▶ [Exercise goal] Check the listing that follows and work out how many lines include "Immunoglobulin". The reply is that number alone.

===== Supplied material

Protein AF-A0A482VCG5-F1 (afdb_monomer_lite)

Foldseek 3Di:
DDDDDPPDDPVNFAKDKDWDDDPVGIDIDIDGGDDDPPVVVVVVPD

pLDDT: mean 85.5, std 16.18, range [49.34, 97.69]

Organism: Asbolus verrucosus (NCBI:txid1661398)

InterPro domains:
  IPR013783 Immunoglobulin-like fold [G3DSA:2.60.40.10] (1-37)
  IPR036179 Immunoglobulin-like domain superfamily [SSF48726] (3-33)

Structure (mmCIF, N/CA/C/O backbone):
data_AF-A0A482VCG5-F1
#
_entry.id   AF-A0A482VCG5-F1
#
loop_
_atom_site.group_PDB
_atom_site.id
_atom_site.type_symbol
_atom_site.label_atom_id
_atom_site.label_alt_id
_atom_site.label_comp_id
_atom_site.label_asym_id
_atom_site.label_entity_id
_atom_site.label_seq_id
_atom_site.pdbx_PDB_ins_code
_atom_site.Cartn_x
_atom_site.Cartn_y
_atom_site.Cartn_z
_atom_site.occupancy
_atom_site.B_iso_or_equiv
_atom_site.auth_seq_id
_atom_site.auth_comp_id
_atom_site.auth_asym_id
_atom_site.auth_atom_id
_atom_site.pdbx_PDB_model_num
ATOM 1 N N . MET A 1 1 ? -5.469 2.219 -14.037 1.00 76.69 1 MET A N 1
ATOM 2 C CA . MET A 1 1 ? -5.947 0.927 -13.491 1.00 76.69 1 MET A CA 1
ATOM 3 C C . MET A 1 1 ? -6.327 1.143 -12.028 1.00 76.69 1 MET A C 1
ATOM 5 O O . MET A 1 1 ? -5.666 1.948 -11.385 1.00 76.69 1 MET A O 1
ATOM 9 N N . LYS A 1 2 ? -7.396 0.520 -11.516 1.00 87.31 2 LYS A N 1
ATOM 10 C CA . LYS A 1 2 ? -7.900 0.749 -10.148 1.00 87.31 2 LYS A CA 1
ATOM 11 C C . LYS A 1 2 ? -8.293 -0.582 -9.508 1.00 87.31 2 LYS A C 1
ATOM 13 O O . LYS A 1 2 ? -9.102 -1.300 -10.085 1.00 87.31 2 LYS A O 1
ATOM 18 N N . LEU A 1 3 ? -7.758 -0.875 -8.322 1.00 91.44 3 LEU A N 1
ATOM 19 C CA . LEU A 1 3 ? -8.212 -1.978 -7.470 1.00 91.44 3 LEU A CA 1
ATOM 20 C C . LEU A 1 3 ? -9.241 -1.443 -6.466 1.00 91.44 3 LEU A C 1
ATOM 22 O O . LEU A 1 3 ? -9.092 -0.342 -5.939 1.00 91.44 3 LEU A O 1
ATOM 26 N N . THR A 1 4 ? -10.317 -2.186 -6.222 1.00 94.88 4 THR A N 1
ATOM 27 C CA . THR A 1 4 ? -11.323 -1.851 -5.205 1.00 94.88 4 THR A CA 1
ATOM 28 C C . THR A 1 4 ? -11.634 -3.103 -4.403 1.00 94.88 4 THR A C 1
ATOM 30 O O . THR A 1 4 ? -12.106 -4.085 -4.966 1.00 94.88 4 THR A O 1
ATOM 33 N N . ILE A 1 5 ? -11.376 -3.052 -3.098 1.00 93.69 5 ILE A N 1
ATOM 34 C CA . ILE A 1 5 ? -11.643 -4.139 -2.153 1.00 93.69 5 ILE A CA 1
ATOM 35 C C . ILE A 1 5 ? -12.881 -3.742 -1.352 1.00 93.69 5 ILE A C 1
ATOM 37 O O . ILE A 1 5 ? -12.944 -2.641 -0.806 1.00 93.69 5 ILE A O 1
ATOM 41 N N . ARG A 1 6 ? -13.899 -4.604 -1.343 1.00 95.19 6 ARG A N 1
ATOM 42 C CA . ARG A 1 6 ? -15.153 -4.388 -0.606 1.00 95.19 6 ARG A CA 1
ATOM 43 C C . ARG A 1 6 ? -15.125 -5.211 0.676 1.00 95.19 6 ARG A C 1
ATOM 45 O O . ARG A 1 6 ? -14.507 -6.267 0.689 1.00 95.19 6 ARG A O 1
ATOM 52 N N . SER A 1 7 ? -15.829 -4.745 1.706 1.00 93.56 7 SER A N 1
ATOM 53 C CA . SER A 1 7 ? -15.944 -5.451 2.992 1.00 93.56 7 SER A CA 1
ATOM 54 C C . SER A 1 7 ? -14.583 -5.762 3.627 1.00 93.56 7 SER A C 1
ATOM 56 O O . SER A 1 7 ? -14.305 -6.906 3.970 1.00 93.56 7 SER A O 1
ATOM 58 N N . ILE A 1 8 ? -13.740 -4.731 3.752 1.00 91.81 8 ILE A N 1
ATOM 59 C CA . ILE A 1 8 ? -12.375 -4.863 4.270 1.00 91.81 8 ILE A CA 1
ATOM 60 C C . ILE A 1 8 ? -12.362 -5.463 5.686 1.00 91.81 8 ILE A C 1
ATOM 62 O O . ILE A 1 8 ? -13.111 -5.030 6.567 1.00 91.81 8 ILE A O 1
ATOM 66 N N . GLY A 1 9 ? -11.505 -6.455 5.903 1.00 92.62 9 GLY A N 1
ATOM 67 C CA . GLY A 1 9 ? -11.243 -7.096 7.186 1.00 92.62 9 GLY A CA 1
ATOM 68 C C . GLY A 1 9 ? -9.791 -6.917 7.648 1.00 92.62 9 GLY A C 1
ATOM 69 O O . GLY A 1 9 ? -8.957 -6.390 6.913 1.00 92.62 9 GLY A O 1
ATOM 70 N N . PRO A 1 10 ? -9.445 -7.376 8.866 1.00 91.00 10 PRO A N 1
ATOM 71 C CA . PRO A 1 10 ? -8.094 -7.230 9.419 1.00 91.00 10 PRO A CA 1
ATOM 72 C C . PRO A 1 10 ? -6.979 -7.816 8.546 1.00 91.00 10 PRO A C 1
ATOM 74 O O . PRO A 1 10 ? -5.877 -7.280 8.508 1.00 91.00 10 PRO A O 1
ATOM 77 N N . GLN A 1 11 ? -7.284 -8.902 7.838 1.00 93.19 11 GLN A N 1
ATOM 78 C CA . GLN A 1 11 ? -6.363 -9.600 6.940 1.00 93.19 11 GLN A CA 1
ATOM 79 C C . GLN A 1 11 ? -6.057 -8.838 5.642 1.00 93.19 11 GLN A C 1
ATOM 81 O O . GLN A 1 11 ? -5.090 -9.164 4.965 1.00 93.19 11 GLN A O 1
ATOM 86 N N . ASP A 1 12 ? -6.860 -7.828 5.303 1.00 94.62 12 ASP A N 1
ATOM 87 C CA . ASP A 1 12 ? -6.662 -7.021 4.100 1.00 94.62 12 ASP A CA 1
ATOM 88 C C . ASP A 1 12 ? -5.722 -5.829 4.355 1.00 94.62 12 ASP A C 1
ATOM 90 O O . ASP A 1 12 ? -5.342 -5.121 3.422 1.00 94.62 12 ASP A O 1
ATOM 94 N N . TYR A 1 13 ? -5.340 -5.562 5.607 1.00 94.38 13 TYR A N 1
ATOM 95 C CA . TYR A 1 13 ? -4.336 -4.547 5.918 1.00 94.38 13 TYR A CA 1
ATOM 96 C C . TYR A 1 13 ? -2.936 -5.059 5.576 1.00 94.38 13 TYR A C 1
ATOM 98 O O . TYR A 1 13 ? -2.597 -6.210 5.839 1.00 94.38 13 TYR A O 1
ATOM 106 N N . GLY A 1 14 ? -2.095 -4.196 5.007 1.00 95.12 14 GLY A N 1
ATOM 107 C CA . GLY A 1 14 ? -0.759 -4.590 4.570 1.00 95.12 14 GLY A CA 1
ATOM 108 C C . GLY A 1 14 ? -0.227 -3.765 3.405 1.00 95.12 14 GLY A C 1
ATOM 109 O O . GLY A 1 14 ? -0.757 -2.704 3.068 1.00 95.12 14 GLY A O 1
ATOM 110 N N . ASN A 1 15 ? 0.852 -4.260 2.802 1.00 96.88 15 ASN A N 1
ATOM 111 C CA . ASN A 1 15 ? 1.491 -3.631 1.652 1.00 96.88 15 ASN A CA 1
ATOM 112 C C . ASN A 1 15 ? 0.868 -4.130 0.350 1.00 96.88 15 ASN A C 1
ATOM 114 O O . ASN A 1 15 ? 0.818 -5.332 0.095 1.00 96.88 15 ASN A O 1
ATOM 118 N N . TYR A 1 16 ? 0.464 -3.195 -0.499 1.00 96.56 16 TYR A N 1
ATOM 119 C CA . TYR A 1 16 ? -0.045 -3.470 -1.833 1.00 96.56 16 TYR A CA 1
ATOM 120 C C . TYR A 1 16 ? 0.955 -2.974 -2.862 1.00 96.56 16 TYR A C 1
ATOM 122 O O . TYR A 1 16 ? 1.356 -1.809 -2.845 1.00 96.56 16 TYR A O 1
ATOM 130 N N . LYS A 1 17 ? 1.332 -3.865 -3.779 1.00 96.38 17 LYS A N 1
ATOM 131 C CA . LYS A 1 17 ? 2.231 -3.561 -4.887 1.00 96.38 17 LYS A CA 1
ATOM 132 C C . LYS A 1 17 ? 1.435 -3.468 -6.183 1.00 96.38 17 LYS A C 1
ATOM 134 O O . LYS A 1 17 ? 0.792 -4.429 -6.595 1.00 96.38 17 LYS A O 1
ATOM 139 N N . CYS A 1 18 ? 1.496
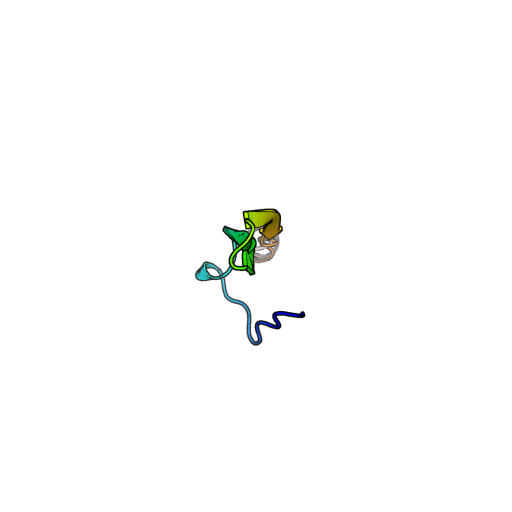 -2.315 -6.833 1.00 95.81 18 CYS A N 1
ATOM 140 C CA . CYS A 1 18 ? 1.057 -2.159 -8.211 1.00 95.81 18 CYS A CA 1
ATOM 141 C C . CYS A 1 18 ? 2.245 -2.455 -9.124 1.00 95.81 18 CYS A C 1
ATOM 143 O O . CYS A 1 18 ? 3.317 -1.885 -8.928 1.00 95.81 18 CYS A O 1
ATOM 145 N N . VAL A 1 19 ? 2.062 -3.339 -10.103 1.00 95.50 19 VAL A N 1
ATOM 146 C CA . VAL A 1 19 ? 3.112 -3.726 -11.050 1.00 95.50 19 VAL A CA 1
ATOM 147 C C . VAL A 1 19 ? 2.593 -3.533 -12.467 1.00 95.50 19 VAL A C 1
ATOM 149 O O . VAL A 1 19 ? 1.558 -4.088 -12.832 1.00 95.50 19 VAL A O 1
ATOM 152 N N . SER A 1 20 ? 3.323 -2.760 -13.264 1.00 95.56 20 SER A N 1
ATOM 153 C CA . SER A 1 20 ? 3.091 -2.586 -14.694 1.00 95.56 20 SER A CA 1
ATOM 154 C C . SER A 1 20 ? 4.260 -3.201 -15.451 1.00 95.56 20 SER A C 1
ATOM 156 O O . SER A 1 20 ? 5.398 -2.798 -15.227 1.00 95.56 20 SER A O 1
ATOM 158 N N . LYS A 1 21 ? 3.988 -4.170 -16.329 1.00 96.50 21 LYS A N 1
ATOM 159 C CA . LYS A 1 21 ? 5.005 -4.893 -17.106 1.00 96.50 21 LYS A CA 1
ATOM 160 C C . LYS A 1 21 ? 4.679 -4.863 -18.589 1.00 96.50 21 LYS A C 1
ATOM 162 O O . LYS A 1 21 ? 3.516 -5.017 -18.964 1.00 96.50 21 LYS A O 1
ATOM 167 N N . ASN A 1 22 ? 5.695 -4.720 -19.426 1.00 96.81 22 ASN A N 1
ATOM 168 C CA . ASN A 1 22 ? 5.614 -4.964 -20.862 1.00 96.81 22 ASN A CA 1
ATOM 169 C C . ASN A 1 22 ? 6.924 -5.606 -21.360 1.00 96.81 22 ASN A C 1
ATOM 171 O O . ASN A 1 22 ? 7.816 -5.906 -20.574 1.00 96.81 22 ASN A O 1
ATOM 175 N N . SER A 1 23 ? 7.051 -5.838 -22.667 1.00 97.69 23 SER A N 1
ATOM 176 C CA . SER A 1 23 ? 8.239 -6.481 -23.250 1.00 97.69 23 SER A CA 1
ATOM 177 C C . SER A 1 23 ? 9.531 -5.659 -23.149 1.00 97.69 23 SER A C 1
ATOM 179 O O . SER A 1 23 ? 10.602 -6.199 -23.403 1.00 97.69 23 SER A O 1
ATOM 181 N N . LEU A 1 24 ? 9.442 -4.364 -22.835 1.00 97.19 24 LEU A N 1
ATOM 182 C CA . LEU A 1 24 ? 10.578 -3.445 -22.719 1.00 97.19 24 LEU A CA 1
ATOM 183 C C . LEU A 1 24 ? 11.016 -3.245 -21.263 1.00 97.19 24 LEU A C 1
ATOM 185 O O . LEU A 1 24 ? 12.143 -2.813 -21.028 1.00 97.19 24 LEU A O 1
ATOM 189 N N . GLY A 1 25 ? 10.150 -3.547 -20.294 1.00 96.56 25 GLY A N 1
ATOM 190 C CA . GLY A 1 25 ? 10.494 -3.480 -18.881 1.00 96.56 25 GLY A CA 1
ATOM 191 C C . GLY A 1 25 ? 9.301 -3.407 -17.933 1.00 96.56 25 GLY A C 1
ATOM 192 O O . GLY A 1 25 ? 8.134 -3.508 -18.323 1.00 96.56 25 GLY A O 1
ATOM 193 N N . ASP A 1 26 ? 9.650 -3.186 -16.665 1.00 97.00 26 ASP A N 1
ATOM 194 C CA . ASP A 1 26 ? 8.745 -3.211 -15.522 1.00 97.00 26 ASP A CA 1
ATOM 195 C C . ASP A 1 26 ? 8.813 -1.888 -14.742 1.00 97.00 26 ASP A C 1
ATOM 197 O O . ASP A 1 26 ? 9.854 -1.240 -14.647 1.00 97.00 26 ASP A O 1
ATOM 201 N N . THR A 1 27 ? 7.695 -1.486 -14.145 1.00 96.56 27 THR A N 1
ATOM 202 C CA . THR A 1 27 ? 7.623 -0.385 -13.175 1.00 96.56 27 THR A CA 1
ATOM 203 C C . THR A 1 27 ? 6.679 -0.772 -12.048 1.00 96.56 27 THR A C 1
ATOM 205 O O . THR A 1 27 ? 5.613 -1.345 -12.295 1.00 96.56 27 THR A O 1
ATOM 208 N N . ASP A 1 28 ? 7.045 -0.444 -10.811 1.00 96.38 28 ASP A N 1
ATOM 209 C CA . ASP A 1 28 ? 6.217 -0.717 -9.646 1.00 96.38 28 ASP A CA 1
ATOM 210 C C . ASP A 1 28 ? 6.054 0.466 -8.691 1.00 96.38 28 ASP A C 1
ATOM 212 O O . ASP A 1 28 ? 6.886 1.365 -8.612 1.00 96.38 28 ASP A O 1
ATOM 216 N N . GLY A 1 29 ? 4.938 0.442 -7.964 1.00 95.00 29 GLY A N 1
ATOM 217 C CA . GLY A 1 29 ? 4.637 1.359 -6.871 1.00 95.00 29 GLY A CA 1
ATOM 218 C C . GLY A 1 29 ? 4.056 0.592 -5.690 1.00 95.00 29 GLY A C 1
ATOM 219 O O . GLY A 1 29 ? 3.301 -0.364 -5.878 1.00 95.00 29 GLY A O 1
ATOM 220 N N . THR A 1 30 ? 4.402 1.005 -4.473 1.00 96.62 30 THR A N 1
ATOM 221 C CA . THR A 1 30 ? 3.940 0.357 -3.239 1.00 96.62 30 THR A CA 1
ATOM 222 C C . THR A 1 30 ? 3.137 1.338 -2.398 1.00 96.62 30 THR A C 1
ATOM 224 O O . THR A 1 30 ? 3.527 2.494 -2.248 1.00 96.62 30 THR A O 1
ATOM 227 N N . ILE A 1 31
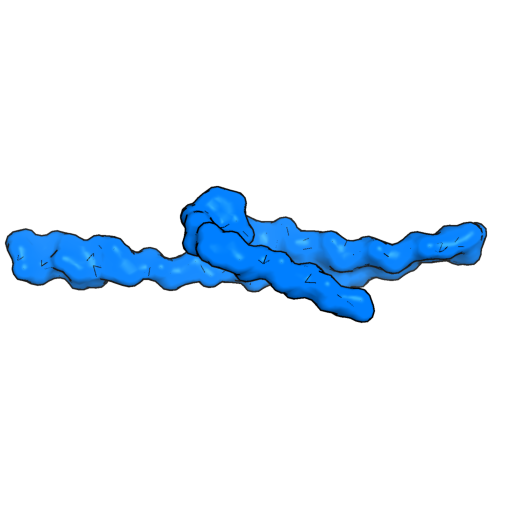 ? 2.024 0.869 -1.838 1.00 95.75 31 ILE A N 1
ATOM 228 C CA . ILE A 1 31 ? 1.239 1.590 -0.832 1.00 95.75 31 ILE A CA 1
ATOM 229 C C . ILE A 1 31 ? 1.061 0.705 0.400 1.00 95.75 31 ILE A C 1
ATOM 231 O O . ILE A 1 31 ? 0.969 -0.517 0.273 1.00 95.75 31 ILE A O 1
ATOM 235 N N . GLN A 1 32 ? 0.968 1.312 1.581 1.00 96.12 32 GLN A N 1
ATOM 236 C CA . GLN A 1 32 ? 0.641 0.604 2.816 1.00 96.12 32 GLN A CA 1
ATOM 237 C C . GLN A 1 32 ? -0.755 0.993 3.295 1.00 96.12 32 GLN A C 1
ATOM 239 O O . GLN A 1 32 ? -1.077 2.174 3.425 1.00 96.12 32 GLN A O 1
ATOM 244 N N . VAL A 1 33 ? -1.586 -0.014 3.553 1.00 94.25 33 VAL A N 1
ATOM 245 C CA . VAL A 1 33 ? -2.937 0.152 4.085 1.00 94.25 33 VAL A CA 1
ATOM 246 C C . VAL A 1 33 ? -2.916 -0.186 5.568 1.00 94.25 33 VAL A C 1
ATOM 248 O O . VAL A 1 33 ? -2.615 -1.317 5.950 1.00 94.25 33 VAL A O 1
ATOM 251 N N . PHE A 1 34 ? -3.257 0.797 6.399 1.00 91.88 34 PHE A N 1
ATOM 252 C CA . PHE A 1 34 ? -3.317 0.653 7.850 1.00 91.88 34 PHE A CA 1
ATOM 253 C C . PHE A 1 34 ? -4.762 0.507 8.325 1.00 91.88 34 PHE A C 1
ATOM 255 O O . PHE A 1 34 ? -5.653 1.231 7.879 1.00 91.88 34 PHE A O 1
ATOM 262 N N . GLY A 1 35 ? -4.982 -0.403 9.271 1.00 88.88 35 GLY A N 1
ATOM 263 C CA . GLY A 1 35 ? -6.255 -0.533 9.967 1.00 88.88 35 GLY A CA 1
ATOM 264 C C . GLY A 1 35 ? -6.347 0.411 11.159 1.00 88.88 35 GLY A C 1
ATOM 265 O O . GLY A 1 35 ? -5.411 0.511 11.951 1.00 88.88 35 GLY A O 1
ATOM 266 N N . LYS A 1 36 ?
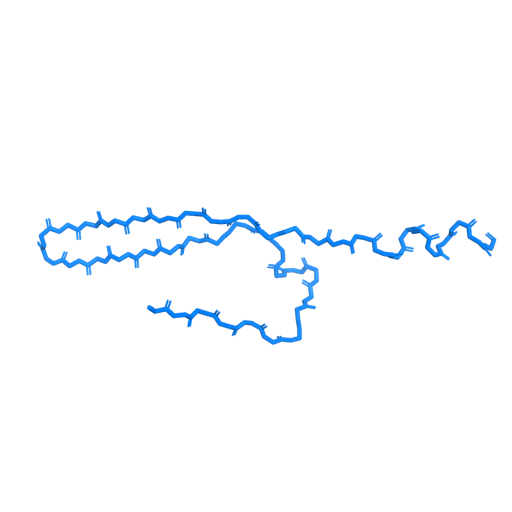 -7.498 1.066 11.341 1.00 76.88 36 LYS A N 1
ATOM 267 C CA . LYS A 1 36 ? -7.795 1.774 12.591 1.00 76.88 36 LYS A CA 1
ATOM 268 C C . LYS A 1 36 ? -8.331 0.769 13.604 1.00 76.88 36 LYS A C 1
ATOM 270 O O . LYS A 1 36 ? -9.409 0.206 13.416 1.00 76.88 36 LYS A O 1
ATOM 275 N N . LEU A 1 37 ? -7.602 0.555 14.695 1.00 65.12 37 LEU A N 1
ATOM 276 C CA . LEU A 1 37 ? -8.040 -0.324 15.774 1.00 65.12 37 LEU A CA 1
ATOM 277 C C . LEU A 1 37 ? -
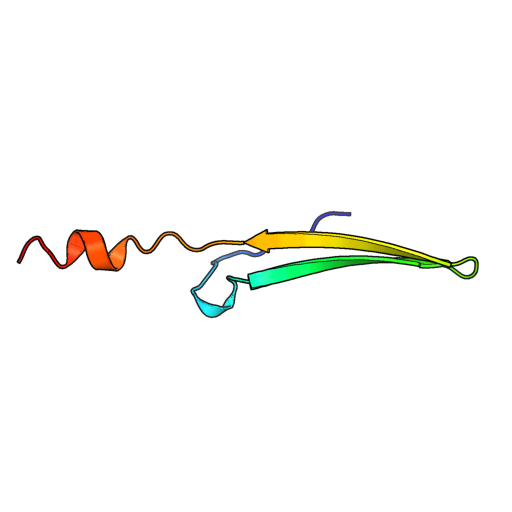9.088 0.392 16.648 1.00 65.12 37 LEU A C 1
ATOM 279 O O . LEU A 1 37 ? -8.802 0.864 17.740 1.00 65.12 37 LEU A O 1
ATOM 283 N N . ILE A 1 38 ? -10.325 0.507 16.160 1.00 61.09 38 ILE A N 1
ATOM 284 C CA . ILE A 1 3
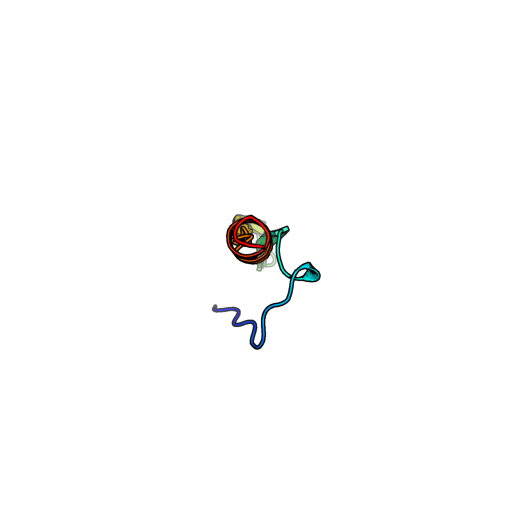8 ? -11.417 1.133 16.933 1.00 61.09 38 ILE A CA 1
ATOM 285 C C . ILE A 1 38 ? -11.826 0.242 18.122 1.00 61.09 38 ILE A C 1
ATOM 287 O O . ILE A 1 38 ? -12.295 0.738 19.142 1.00 61.09 38 ILE A O 1
ATOM 291 N N . LYS A 1 39 ? -11.573 -1.072 18.041 1.00 56.66 39 LYS A N 1
ATOM 292 C CA . LYS A 1 39 ? -11.992 -2.032 19.068 1.00 56.66 39 LYS A CA 1
ATOM 293 C C . LYS A 1 39 ? -11.263 -1.867 20.410 1.00 56.66 39 LYS A C 1
ATOM 295 O O . LYS A 1 39 ? -11.882 -2.135 21.424 1.00 56.66 39 LYS A O 1
ATOM 300 N N . LEU A 1 40 ? -10.010 -1.391 20.449 1.00 54.28 40 LEU A N 1
ATOM 301 C CA . LEU A 1 40 ? -9.318 -1.164 21.733 1.00 54.28 40 LEU A CA 1
ATOM 302 C C . LEU A 1 40 ? -9.824 0.084 22.473 1.00 54.28 40 LEU A C 1
ATOM 304 O O . LEU A 1 40 ? -9.845 0.088 23.694 1.00 54.28 40 LEU A O 1
ATOM 308 N N . ILE A 1 41 ? -10.260 1.123 21.752 1.00 56.81 41 ILE A N 1
ATOM 309 C CA . ILE A 1 41 ? -10.751 2.366 22.374 1.00 56.81 41 ILE A CA 1
ATOM 310 C C . ILE A 1 41 ? -12.116 2.133 23.038 1.00 56.81 41 ILE A C 1
ATOM 312 O O . ILE A 1 41 ? -12.383 2.685 24.095 1.00 56.81 41 ILE A O 1
ATOM 316 N N . LEU A 1 42 ? -12.953 1.265 22.461 1.00 55.91 42 LEU A N 1
ATOM 317 C CA . LEU A 1 42 ? -14.270 0.921 23.012 1.00 55.91 42 LEU A CA 1
ATOM 318 C C . LEU A 1 42 ? -14.229 -0.137 24.130 1.00 55.91 42 LEU A C 1
ATOM 320 O O . LEU A 1 42 ? -15.254 -0.381 24.756 1.00 55.91 42 LEU A O 1
ATOM 324 N N . LEU A 1 43 ? -13.083 -0.785 24.368 1.00 56.72 43 LEU A N 1
ATOM 325 C CA . LEU A 1 43 ? -12.911 -1.764 25.452 1.00 56.72 43 LEU A CA 1
ATOM 326 C C . LEU A 1 43 ? -12.355 -1.145 26.745 1.00 56.72 43 LEU A C 1
ATOM 328 O O . LEU A 1 43 ? -12.273 -1.848 27.741 1.00 56.72 43 LEU A O 1
ATOM 332 N N . ASN A 1 44 ? -12.006 0.147 26.743 1.00 53.78 44 ASN A N 1
ATOM 333 C CA . ASN A 1 44 ? -11.595 0.890 27.944 1.00 53.78 44 ASN A CA 1
ATOM 334 C C . ASN A 1 44 ? -12.759 1.646 28.621 1.00 53.78 44 ASN A C 1
ATOM 336 O O . ASN A 1 44 ? -12.519 2.450 29.514 1.00 53.78 44 ASN A O 1
ATOM 340 N N . GLU A 1 45 ? -14.002 1.406 28.196 1.00 51.22 45 GLU A N 1
ATOM 341 C CA . GLU
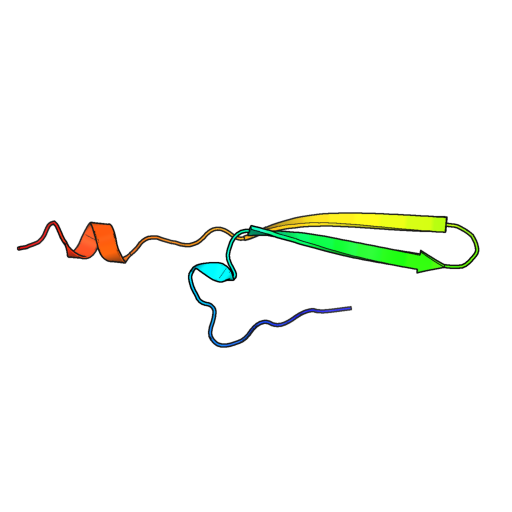 A 1 45 ? -15.220 2.024 28.754 1.00 51.22 45 GLU A CA 1
ATOM 342 C C . GLU A 1 45 ? -16.143 0.986 29.440 1.00 51.22 45 GLU A C 1
ATOM 344 O O . GLU A 1 45 ? -17.343 1.213 29.575 1.00 51.22 45 GLU A O 1
ATOM 349 N N . PHE A 1 46 ? -15.593 -0.155 29.882 1.00 49.34 46 PHE A N 1
ATOM 350 C CA . PHE A 1 46 ? -16.243 -1.101 30.804 1.00 49.34 46 PHE A CA 1
ATOM 351 C C . PHE A 1 46 ? -15.268 -1.584 31.876 1.00 49.34 46 PHE A C 1
ATOM 353 O O . PHE A 1 46 ? -14.108 -1.889 31.517 1.00 49.34 46 PHE A O 1
#

Sequence (46 aa):
MKLTIRSIGPQDYGNYKCVSKNSLGDTDGTIQVFGKLIKLILLNEF

Secondary structure (DSSP, 8-state):
------S--GGG-EEEEEEEEETTEEEEEEEEEPP--HHHHTTS--

Radius of gyration: 16.72 Å; chains: 1; bounding box: 27×12×54 Å

==========

▶ [Problem solution] 2